(Records supplied begins)
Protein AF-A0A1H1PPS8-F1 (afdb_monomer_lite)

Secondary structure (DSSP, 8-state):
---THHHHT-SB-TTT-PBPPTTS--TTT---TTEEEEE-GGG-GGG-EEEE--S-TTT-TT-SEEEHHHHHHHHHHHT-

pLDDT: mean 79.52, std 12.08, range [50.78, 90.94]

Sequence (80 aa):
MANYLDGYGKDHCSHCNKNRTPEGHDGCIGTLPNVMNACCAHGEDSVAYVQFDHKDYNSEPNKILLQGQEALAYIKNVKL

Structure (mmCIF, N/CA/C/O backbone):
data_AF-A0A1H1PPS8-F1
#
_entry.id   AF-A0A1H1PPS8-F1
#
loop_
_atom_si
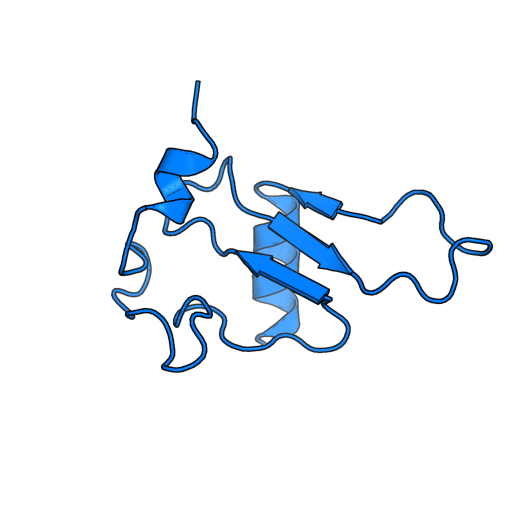te.group_PDB
_atom_site.id
_atom_site.type_symbol
_atom_site.label_atom_id
_atom_site.label_alt_id
_atom_site.label_comp_id
_atom_site.label_asym_id
_atom_site.label_entity_id
_atom_site.label_seq_id
_atom_site.pdbx_PDB_ins_code
_atom_site.Cartn_x
_atom_site.Cartn_y
_atom_site.Cartn_z
_atom_site.occupancy
_atom_site.B_iso_or_equiv
_atom_site.auth_seq_id
_atom_site.auth_comp_id
_atom_site.auth_asym_id
_atom_site.auth_atom_id
_atom_site.pdbx_PDB_model_num
ATOM 1 N N . MET A 1 1 ? 20.111 6.824 -0.342 1.00 55.34 1 MET A N 1
ATOM 2 C CA . MET A 1 1 ? 18.879 7.303 0.311 1.00 55.34 1 MET A CA 1
ATOM 3 C C . MET A 1 1 ? 17.760 7.000 -0.658 1.00 55.34 1 MET A C 1
ATOM 5 O O . MET A 1 1 ? 17.809 7.553 -1.748 1.00 55.34 1 MET A O 1
ATOM 9 N N . ALA A 1 2 ? 16.859 6.078 -0.326 1.00 58.50 2 ALA A N 1
ATOM 10 C CA . ALA A 1 2 ? 15.694 5.825 -1.166 1.00 58.50 2 ALA A CA 1
ATOM 11 C C . ALA A 1 2 ? 14.782 7.056 -1.112 1.00 58.50 2 ALA A C 1
ATOM 13 O O . ALA A 1 2 ? 14.495 7.576 -0.031 1.00 58.50 2 ALA A O 1
ATOM 14 N N . ASN A 1 3 ? 14.401 7.571 -2.272 1.00 64.31 3 ASN A N 1
ATOM 15 C CA . ASN A 1 3 ? 13.425 8.637 -2.395 1.00 64.31 3 ASN A CA 1
ATOM 16 C C . ASN A 1 3 ? 12.038 7.993 -2.497 1.00 64.31 3 ASN A C 1
ATOM 18 O O . ASN A 1 3 ? 11.868 6.993 -3.184 1.00 64.31 3 ASN A O 1
ATOM 22 N N . TYR A 1 4 ? 11.020 8.574 -1.862 1.00 58.25 4 TYR A N 1
ATOM 23 C CA . TYR A 1 4 ? 9.630 8.127 -2.016 1.00 58.25 4 TYR A CA 1
ATOM 24 C C . TYR A 1 4 ? 9.197 8.031 -3.499 1.00 58.25 4 TYR A C 1
ATOM 26 O O . TYR A 1 4 ? 8.395 7.173 -3.876 1.00 58.25 4 TYR A O 1
ATOM 34 N N . LEU A 1 5 ? 9.789 8.864 -4.364 1.00 63.22 5 LEU A N 1
ATOM 35 C CA . LEU A 1 5 ? 9.587 8.825 -5.816 1.00 63.22 5 LEU A CA 1
ATOM 36 C C . LEU A 1 5 ? 10.054 7.515 -6.478 1.00 63.22 5 LEU A C 1
ATOM 38 O O . LEU A 1 5 ? 9.497 7.142 -7.510 1.00 63.22 5 LEU A O 1
ATOM 42 N N . ASP A 1 6 ? 11.010 6.799 -5.879 1.00 68.62 6 ASP A N 1
ATOM 43 C CA . ASP A 1 6 ? 11.590 5.562 -6.425 1.00 68.62 6 ASP A CA 1
ATOM 44 C C . ASP A 1 6 ? 10.561 4.417 -6.474 1.00 68.62 6 ASP A C 1
ATOM 46 O O . ASP A 1 6 ? 10.666 3.506 -7.301 1.00 68.62 6 ASP A O 1
ATOM 50 N N . GLY A 1 7 ? 9.545 4.469 -5.606 1.00 65.06 7 GLY A N 1
ATOM 51 C CA . GLY A 1 7 ? 8.388 3.573 -5.634 1.00 65.06 7 GLY A CA 1
ATOM 52 C C . GLY A 1 7 ? 7.214 4.149 -6.430 1.00 65.06 7 GLY A C 1
ATOM 53 O O . GLY A 1 7 ? 6.616 3.444 -7.239 1.00 65.06 7 GLY A O 1
ATOM 54 N N . TYR A 1 8 ? 6.893 5.434 -6.232 1.00 67.12 8 TYR A N 1
ATOM 55 C CA . TYR A 1 8 ? 5.690 6.059 -6.800 1.00 67.12 8 TYR A CA 1
ATOM 56 C C . TYR A 1 8 ? 5.700 6.128 -8.336 1.00 67.12 8 TYR A C 1
ATOM 58 O O . TYR A 1 8 ? 4.671 5.900 -8.970 1.00 67.12 8 TYR A O 1
ATOM 66 N N . GLY A 1 9 ? 6.863 6.381 -8.947 1.00 69.94 9 GLY A N 1
ATOM 67 C CA . GLY A 1 9 ? 7.001 6.498 -10.404 1.00 69.94 9 GLY A CA 1
ATOM 68 C C . GLY A 1 9 ? 6.910 5.179 -11.182 1.00 69.94 9 GLY A C 1
ATOM 69 O O . GLY A 1 9 ? 7.089 5.189 -12.397 1.00 69.94 9 GLY A O 1
ATOM 70 N N . LYS A 1 10 ? 6.681 4.039 -10.515 1.00 76.56 10 LYS A N 1
ATOM 71 C CA . LYS A 1 10 ? 6.613 2.724 -11.163 1.00 76.56 10 LYS A CA 1
ATOM 72 C C . LYS A 1 10 ? 5.173 2.359 -11.529 1.00 76.56 10 LYS A C 1
ATOM 74 O O . LYS A 1 10 ? 4.287 2.315 -10.675 1.00 76.56 10 LYS A O 1
ATOM 79 N N . ASP A 1 11 ? 4.965 2.012 -12.798 1.00 77.69 11 ASP A N 1
ATOM 80 C CA . ASP A 1 11 ? 3.659 1.576 -13.319 1.00 77.69 11 ASP A CA 1
ATOM 81 C C . ASP A 1 11 ? 3.291 0.138 -12.912 1.00 77.69 11 ASP A C 1
ATOM 83 O O . ASP A 1 11 ? 2.115 -0.237 -12.907 1.00 77.69 11 ASP A O 1
ATOM 87 N N . HIS A 1 12 ? 4.290 -0.672 -12.543 1.00 83.56 12 HIS A N 1
ATOM 88 C CA . HIS A 1 12 ? 4.122 -2.061 -12.119 1.00 83.56 12 HIS A CA 1
ATOM 89 C C . HIS A 1 12 ? 4.939 -2.377 -10.864 1.00 83.56 12 HIS A C 1
ATOM 91 O O . HIS A 1 12 ? 5.958 -1.756 -10.569 1.00 83.56 12 HIS A O 1
ATOM 97 N N . CYS A 1 13 ? 4.476 -3.352 -10.086 1.00 84.50 13 CYS A N 1
ATOM 98 C CA . CYS A 1 13 ? 5.200 -3.854 -8.918 1.00 84.50 13 CYS A CA 1
ATOM 99 C C . CYS A 1 13 ? 6.249 -4.894 -9.343 1.00 84.50 13 CYS A C 1
ATOM 101 O O . CYS A 1 13 ? 5.881 -5.895 -9.950 1.00 84.50 13 CYS A O 1
ATOM 103 N N . SER A 1 14 ? 7.521 -4.730 -8.968 1.00 84.00 14 SER A N 1
ATOM 104 C CA . SER A 1 14 ? 8.591 -5.685 -9.320 1.00 84.00 14 SER A CA 1
ATOM 105 C C . SER A 1 14 ? 8.472 -7.054 -8.630 1.00 84.00 14 SER A C 1
ATOM 107 O O . SER A 1 14 ? 9.047 -8.028 -9.106 1.00 84.00 14 SER A O 1
ATOM 109 N N . HIS A 1 15 ? 7.710 -7.165 -7.536 1.00 81.06 15 HIS A N 1
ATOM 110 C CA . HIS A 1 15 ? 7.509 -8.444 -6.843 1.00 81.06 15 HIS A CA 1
(Records supplied ends)
== Task requirements ==
Return the lines exactly as they stand, from the start of the entries through the line holding "ATOM 3 C C ."; omit the pictures.

== Solution below ==
Protein AF-A0A1H1PPS8-F1 (afdb_monomer_lite)

Secondary structure (DSSP, 8-state):
---THHHHT-SB-TTT-PBPPTTS--TTT---TTEEEEE-GGG-GGG-EEEE--S-TTT-TT-SEEEHHHHHHHHHHHT-

pLDDT: mean 79.52, std 12.08, range [50.78, 90.94]

Sequence (80 aa):
MANYLDGYGKDHCSHCNKNRTPEGHDGCIGTLPNVMNACCAHGEDSVAYVQFDHKDYNSEPNKILLQGQEALAYIKNVKL

Structure (mmCIF, N/CA/C/O backbone):
data_AF-A0A1H1PPS8-F1
#
_entry.id   AF-A0A1H1PPS8-F1
#
loop_
_atom_si
te.group_PDB
_atom_site.id
_atom_site.type_symbol
_atom_site.label_atom_id
_atom_site.label_alt_id
_atom_site.label_comp_id
_atom_site.label_asym_id
_atom_site.label_entity_id
_atom_site.label_seq_id
_atom_site.pdbx_PDB_ins_code
_atom_site.Cartn_x
_atom_site.Cartn_y
_atom_site.Cartn_z
_atom_site.occupancy
_atom_site.B_iso_or_equiv
_atom_site.auth_seq_id
_atom_site.auth_comp_id
_atom_site.auth_asym_id
_atom_site.auth_atom_id
_atom_site.pdbx_PDB_model_num
ATOM 1 N N . MET A 1 1 ? 20.111 6.824 -0.342 1.00 55.34 1 MET A N 1
ATOM 2 C CA . MET A 1 1 ? 18.879 7.303 0.311 1.00 55.34 1 MET A CA 1
ATOM 3 C C . MET A 1 1 ? 17.760 7.000 -0.658 1.00 55.34 1 MET A C 1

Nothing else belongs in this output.